Erstmal....wie realisiere ich das ich wenn ich z.b beim Menü auf Palyer vs. Player drücke er mir ein Fesnter aufmacht wo ich z.b den Namen von Player1 eingebe und dann wenn ich in dem Fenster ENTER drücke er mir ein 2tes Fenster aufmacht wo ich dann den Namen von Player2 eingebe?
So...und jetzt will ich ja im boardPanel eine 3x3 Matrix haben....wie mache ich das? Und zudem soll es mir bei einem Mausklick in der 3x3 Matrix ja ein x oder ein 0 machen...wie mache ich das?

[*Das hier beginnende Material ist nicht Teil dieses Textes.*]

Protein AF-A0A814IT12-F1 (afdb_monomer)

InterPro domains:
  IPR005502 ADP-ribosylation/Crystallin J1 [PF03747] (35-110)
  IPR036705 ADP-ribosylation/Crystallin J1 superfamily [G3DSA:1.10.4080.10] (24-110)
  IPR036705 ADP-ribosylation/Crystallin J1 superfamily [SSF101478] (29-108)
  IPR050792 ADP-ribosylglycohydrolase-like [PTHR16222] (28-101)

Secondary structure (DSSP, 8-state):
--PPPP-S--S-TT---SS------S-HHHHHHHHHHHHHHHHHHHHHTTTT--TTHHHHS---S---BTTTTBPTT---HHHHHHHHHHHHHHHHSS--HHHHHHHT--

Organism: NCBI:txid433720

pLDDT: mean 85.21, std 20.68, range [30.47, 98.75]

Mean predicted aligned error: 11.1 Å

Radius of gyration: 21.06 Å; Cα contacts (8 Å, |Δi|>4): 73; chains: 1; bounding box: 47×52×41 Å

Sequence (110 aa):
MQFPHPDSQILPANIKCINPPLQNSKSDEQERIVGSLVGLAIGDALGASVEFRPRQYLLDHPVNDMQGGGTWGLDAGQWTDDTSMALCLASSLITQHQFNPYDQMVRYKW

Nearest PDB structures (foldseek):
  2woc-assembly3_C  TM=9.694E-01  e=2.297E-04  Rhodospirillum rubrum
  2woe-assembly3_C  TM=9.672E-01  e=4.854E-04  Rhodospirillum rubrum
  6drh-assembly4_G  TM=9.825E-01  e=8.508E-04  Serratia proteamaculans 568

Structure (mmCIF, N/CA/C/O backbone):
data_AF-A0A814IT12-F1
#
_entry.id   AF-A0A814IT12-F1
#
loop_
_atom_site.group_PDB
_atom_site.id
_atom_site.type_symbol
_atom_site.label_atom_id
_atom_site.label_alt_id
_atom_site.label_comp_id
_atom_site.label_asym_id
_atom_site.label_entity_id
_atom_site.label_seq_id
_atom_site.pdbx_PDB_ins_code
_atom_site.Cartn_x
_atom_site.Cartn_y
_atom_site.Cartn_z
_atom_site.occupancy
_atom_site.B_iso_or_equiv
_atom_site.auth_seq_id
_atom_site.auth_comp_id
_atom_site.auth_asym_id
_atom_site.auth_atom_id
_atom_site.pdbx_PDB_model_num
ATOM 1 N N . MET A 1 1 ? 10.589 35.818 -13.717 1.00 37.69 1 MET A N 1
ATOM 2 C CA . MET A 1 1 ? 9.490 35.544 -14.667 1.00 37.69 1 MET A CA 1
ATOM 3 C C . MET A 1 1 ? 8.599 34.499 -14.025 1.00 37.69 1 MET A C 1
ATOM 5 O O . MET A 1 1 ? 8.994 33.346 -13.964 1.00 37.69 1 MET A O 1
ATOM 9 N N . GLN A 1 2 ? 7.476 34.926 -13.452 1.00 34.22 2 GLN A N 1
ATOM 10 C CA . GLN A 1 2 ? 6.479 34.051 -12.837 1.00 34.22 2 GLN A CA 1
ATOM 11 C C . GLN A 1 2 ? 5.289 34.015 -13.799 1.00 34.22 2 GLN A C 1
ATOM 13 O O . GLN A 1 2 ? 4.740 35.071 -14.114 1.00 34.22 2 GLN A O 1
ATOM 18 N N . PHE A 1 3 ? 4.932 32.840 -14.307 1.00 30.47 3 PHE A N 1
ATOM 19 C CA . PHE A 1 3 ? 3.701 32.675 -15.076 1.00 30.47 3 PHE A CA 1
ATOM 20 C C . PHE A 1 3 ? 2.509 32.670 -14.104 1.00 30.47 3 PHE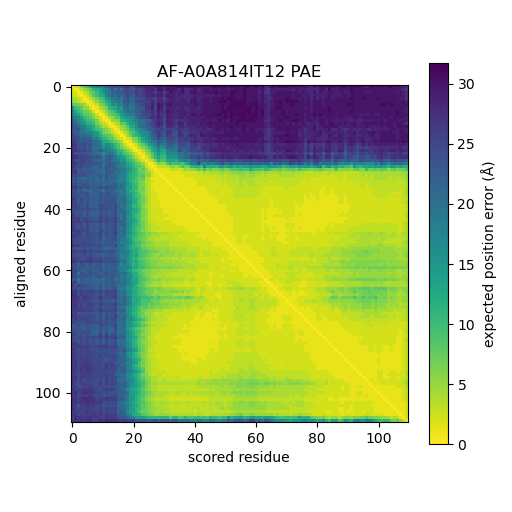 A C 1
ATOM 22 O O . PHE A 1 3 ? 2.592 31.995 -13.074 1.00 30.47 3 PHE A O 1
ATOM 29 N N . PRO A 1 4 ? 1.425 33.419 -14.370 1.00 37.97 4 PRO A N 1
ATOM 30 C CA . PRO A 1 4 ? 0.226 33.351 -13.548 1.00 37.97 4 PRO A CA 1
ATOM 31 C C . PRO A 1 4 ? -0.520 32.029 -13.782 1.00 37.97 4 PRO A C 1
ATOM 33 O O . PRO A 1 4 ? -0.616 31.538 -14.906 1.00 37.97 4 PRO A O 1
ATOM 36 N N . HIS A 1 5 ? -1.037 31.470 -12.688 1.00 37.78 5 HIS A N 1
ATOM 37 C CA . HIS A 1 5 ? -1.890 30.284 -12.643 1.00 37.78 5 HIS A CA 1
ATOM 38 C C . HIS A 1 5 ? -3.241 30.593 -13.316 1.00 37.78 5 HIS A C 1
ATOM 40 O O . HIS A 1 5 ? -3.832 31.630 -12.993 1.00 37.78 5 HIS A O 1
ATOM 46 N N . PRO A 1 6 ? -3.765 29.744 -14.218 1.00 47.47 6 PRO A N 1
ATOM 47 C CA . PRO A 1 6 ? -5.146 29.868 -14.648 1.00 47.47 6 PRO A CA 1
ATOM 48 C C . PRO A 1 6 ? -6.022 29.309 -13.525 1.00 47.47 6 PRO A C 1
ATOM 50 O O . PRO A 1 6 ? -5.752 28.222 -13.019 1.00 47.47 6 PRO A O 1
ATOM 53 N N . ASP A 1 7 ? -6.959 30.117 -13.036 1.00 44.47 7 ASP A N 1
ATOM 54 C CA . ASP A 1 7 ? -8.372 29.738 -12.926 1.00 44.47 7 ASP A CA 1
ATOM 55 C C . ASP A 1 7 ? -9.115 30.701 -12.005 1.00 44.47 7 ASP A C 1
ATOM 57 O O . ASP A 1 7 ? -9.135 30.590 -10.782 1.00 44.47 7 ASP A O 1
ATOM 61 N N . SER A 1 8 ? -9.795 31.658 -12.621 1.00 47.94 8 SER A N 1
ATOM 62 C CA . SER A 1 8 ? -11.148 32.016 -12.213 1.00 47.94 8 SER A CA 1
ATOM 63 C C . SER A 1 8 ? -11.772 32.858 -13.317 1.00 47.94 8 SER A C 1
ATOM 65 O O . SER A 1 8 ? -11.141 33.766 -13.843 1.00 47.94 8 SER A O 1
ATOM 67 N N . GLN A 1 9 ? -13.041 32.572 -13.606 1.00 53.72 9 GLN A N 1
ATOM 68 C CA . GLN A 1 9 ? -13.942 33.328 -14.482 1.00 53.72 9 GLN A CA 1
ATOM 69 C C . GLN A 1 9 ? -13.884 32.983 -15.973 1.00 53.72 9 GLN A C 1
ATOM 71 O O . GLN A 1 9 ? -13.344 33.751 -16.751 1.00 53.72 9 GLN A O 1
ATOM 76 N N . ILE A 1 10 ? -14.599 31.923 -16.377 1.00 46.44 10 ILE A N 1
ATOM 77 C CA . ILE A 1 10 ? -15.709 32.063 -17.341 1.00 46.44 10 ILE A CA 1
ATOM 78 C C . ILE A 1 10 ? -16.797 31.038 -16.978 1.00 46.44 10 ILE A C 1
ATOM 80 O O . ILE A 1 10 ? -16.820 29.925 -17.491 1.00 46.44 10 ILE A O 1
ATOM 84 N N . LEU A 1 11 ? -17.729 31.411 -16.100 1.00 43.34 11 LEU A N 1
ATOM 85 C CA . LEU A 1 11 ? -19.065 30.808 -16.082 1.00 43.34 11 LEU A CA 1
ATOM 86 C C . LEU A 1 11 ? -20.083 31.958 -16.140 1.00 43.34 11 LEU A C 1
ATOM 88 O O . LEU A 1 11 ? -19.964 32.899 -15.351 1.00 43.34 11 LEU A O 1
ATOM 92 N N . PRO A 1 12 ? -21.043 31.950 -17.083 1.00 46.25 12 PRO A N 1
ATOM 93 C CA . PRO A 1 12 ? -22.028 33.019 -17.206 1.00 46.25 12 PRO A CA 1
ATOM 94 C C . PRO A 1 12 ? -22.901 33.104 -15.947 1.00 46.25 12 PRO A C 1
ATOM 96 O O . PRO A 1 12 ? -23.335 32.088 -15.406 1.00 46.25 12 PRO A O 1
ATOM 99 N N . ALA A 1 13 ? -23.192 34.334 -15.517 1.00 54.75 13 ALA A N 1
ATOM 100 C CA . ALA A 1 13 ? -23.771 34.701 -14.219 1.00 54.75 13 ALA A CA 1
ATOM 101 C C . ALA A 1 13 ? -25.155 34.101 -13.864 1.00 54.75 13 ALA A C 1
ATOM 103 O O . ALA A 1 13 ? -25.668 34.376 -12.784 1.00 54.75 13 ALA A O 1
ATOM 104 N N . ASN A 1 14 ? -25.764 33.283 -14.732 1.00 49.22 14 ASN A N 1
ATOM 105 C CA . ASN A 1 14 ? -27.143 32.800 -14.584 1.00 49.22 14 ASN A CA 1
ATOM 106 C C . ASN A 1 14 ? -27.308 31.270 -14.581 1.00 49.22 14 ASN A C 1
ATOM 108 O O . ASN A 1 14 ? -28.439 30.784 -14.584 1.00 49.22 14 ASN A O 1
ATOM 112 N N . ILE A 1 15 ? -26.226 30.490 -14.522 1.00 48.22 15 ILE A N 1
ATOM 113 C CA . ILE A 1 15 ? -26.329 29.050 -14.251 1.00 48.22 15 ILE A CA 1
ATOM 114 C C . ILE A 1 15 ? -26.328 28.864 -12.731 1.00 48.22 15 ILE A C 1
ATOM 116 O O . ILE A 1 15 ? -25.278 28.788 -12.099 1.00 48.22 15 ILE A O 1
ATOM 120 N N . LYS A 1 16 ? -27.516 28.798 -12.119 1.00 51.22 16 LYS A N 1
ATOM 121 C CA . LYS A 1 16 ? -27.630 28.223 -10.773 1.00 51.22 16 LYS A CA 1
ATOM 122 C C . LYS A 1 16 ? -27.309 26.738 -10.896 1.00 51.22 16 LYS A C 1
ATOM 124 O O . LYS A 1 16 ? -28.064 26.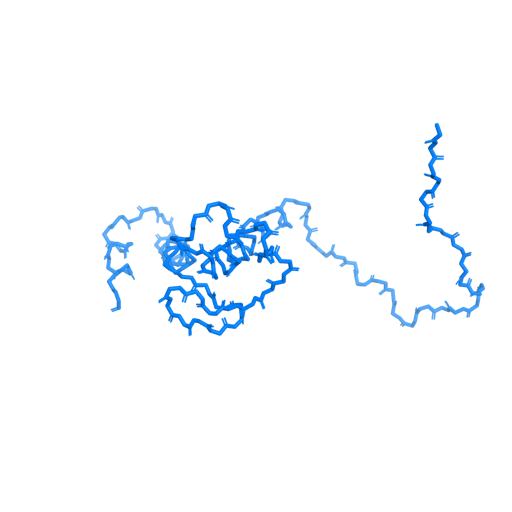006 -11.533 1.00 51.22 16 LYS A O 1
ATOM 129 N N . CYS A 1 17 ? -26.206 26.296 -10.295 1.00 44.97 17 CYS A N 1
ATOM 130 C CA . CYS A 1 17 ? -25.971 24.876 -10.071 1.00 44.97 17 CYS A CA 1
ATOM 131 C C . CYS A 1 17 ? -27.204 24.311 -9.355 1.00 44.97 17 CYS A C 1
ATOM 133 O O . CYS A 1 17 ? -27.525 24.713 -8.239 1.00 44.97 17 CYS A O 1
ATOM 135 N N . ILE A 1 18 ? -27.929 23.427 -10.041 1.00 58.09 18 ILE A N 1
ATOM 136 C CA . ILE A 1 18 ? -29.192 22.826 -9.577 1.00 58.09 18 ILE A CA 1
ATOM 137 C C . ILE A 1 18 ? -28.985 21.936 -8.345 1.00 58.09 18 ILE A C 1
ATOM 139 O O . ILE A 1 18 ? -29.946 21.573 -7.680 1.00 58.09 18 ILE A O 1
ATOM 143 N N . ASN A 1 19 ? -27.724 21.658 -8.013 1.00 54.31 19 ASN A N 1
ATOM 144 C CA . ASN A 1 19 ? -27.293 21.099 -6.749 1.00 54.31 19 ASN A CA 1
ATOM 145 C C . ASN A 1 19 ? -26.200 22.025 -6.190 1.00 54.31 19 ASN A C 1
ATOM 147 O O . ASN A 1 19 ? -25.237 22.300 -6.917 1.00 54.31 19 ASN A O 1
ATOM 151 N N . PRO A 1 20 ? -26.299 22.524 -4.943 1.00 55.03 20 PRO A N 1
ATOM 152 C CA . PRO A 1 20 ? -25.126 23.082 -4.279 1.00 55.03 20 PRO A CA 1
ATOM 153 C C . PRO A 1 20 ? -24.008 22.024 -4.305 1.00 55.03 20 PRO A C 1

Ich weiß blöde Fragen aber ich hab echt keine Ahnung bzw. wo ich nachschauen könnt denn in unserem Skript steht das leider nicht und in der Dokumentation bin ich hoffnungsloss verloren...von der Fülle der Informationen mir genau das Passende zu finden.

mfg,
Hannes


----------



## Timmah (14. Mai 2006)

Schon wieder TicTacToe...


http://www.java-forum.org/de/viewtopic.php?t=31591

Für diese einfachen Eingabe-Dialoge schau dir mal die Klasse JOptionPane an. Dort gibt es u.A. eine Methode showInputDialog(), die dir eine einfache Eingabemaske liefert. Dann kannst du auch den gedrückten Knopf über den int-Wert,den die Methode als return-Wert zurückgibt, ermitteln, und dann entsprechend den zweiten Dialog öffnen.


----------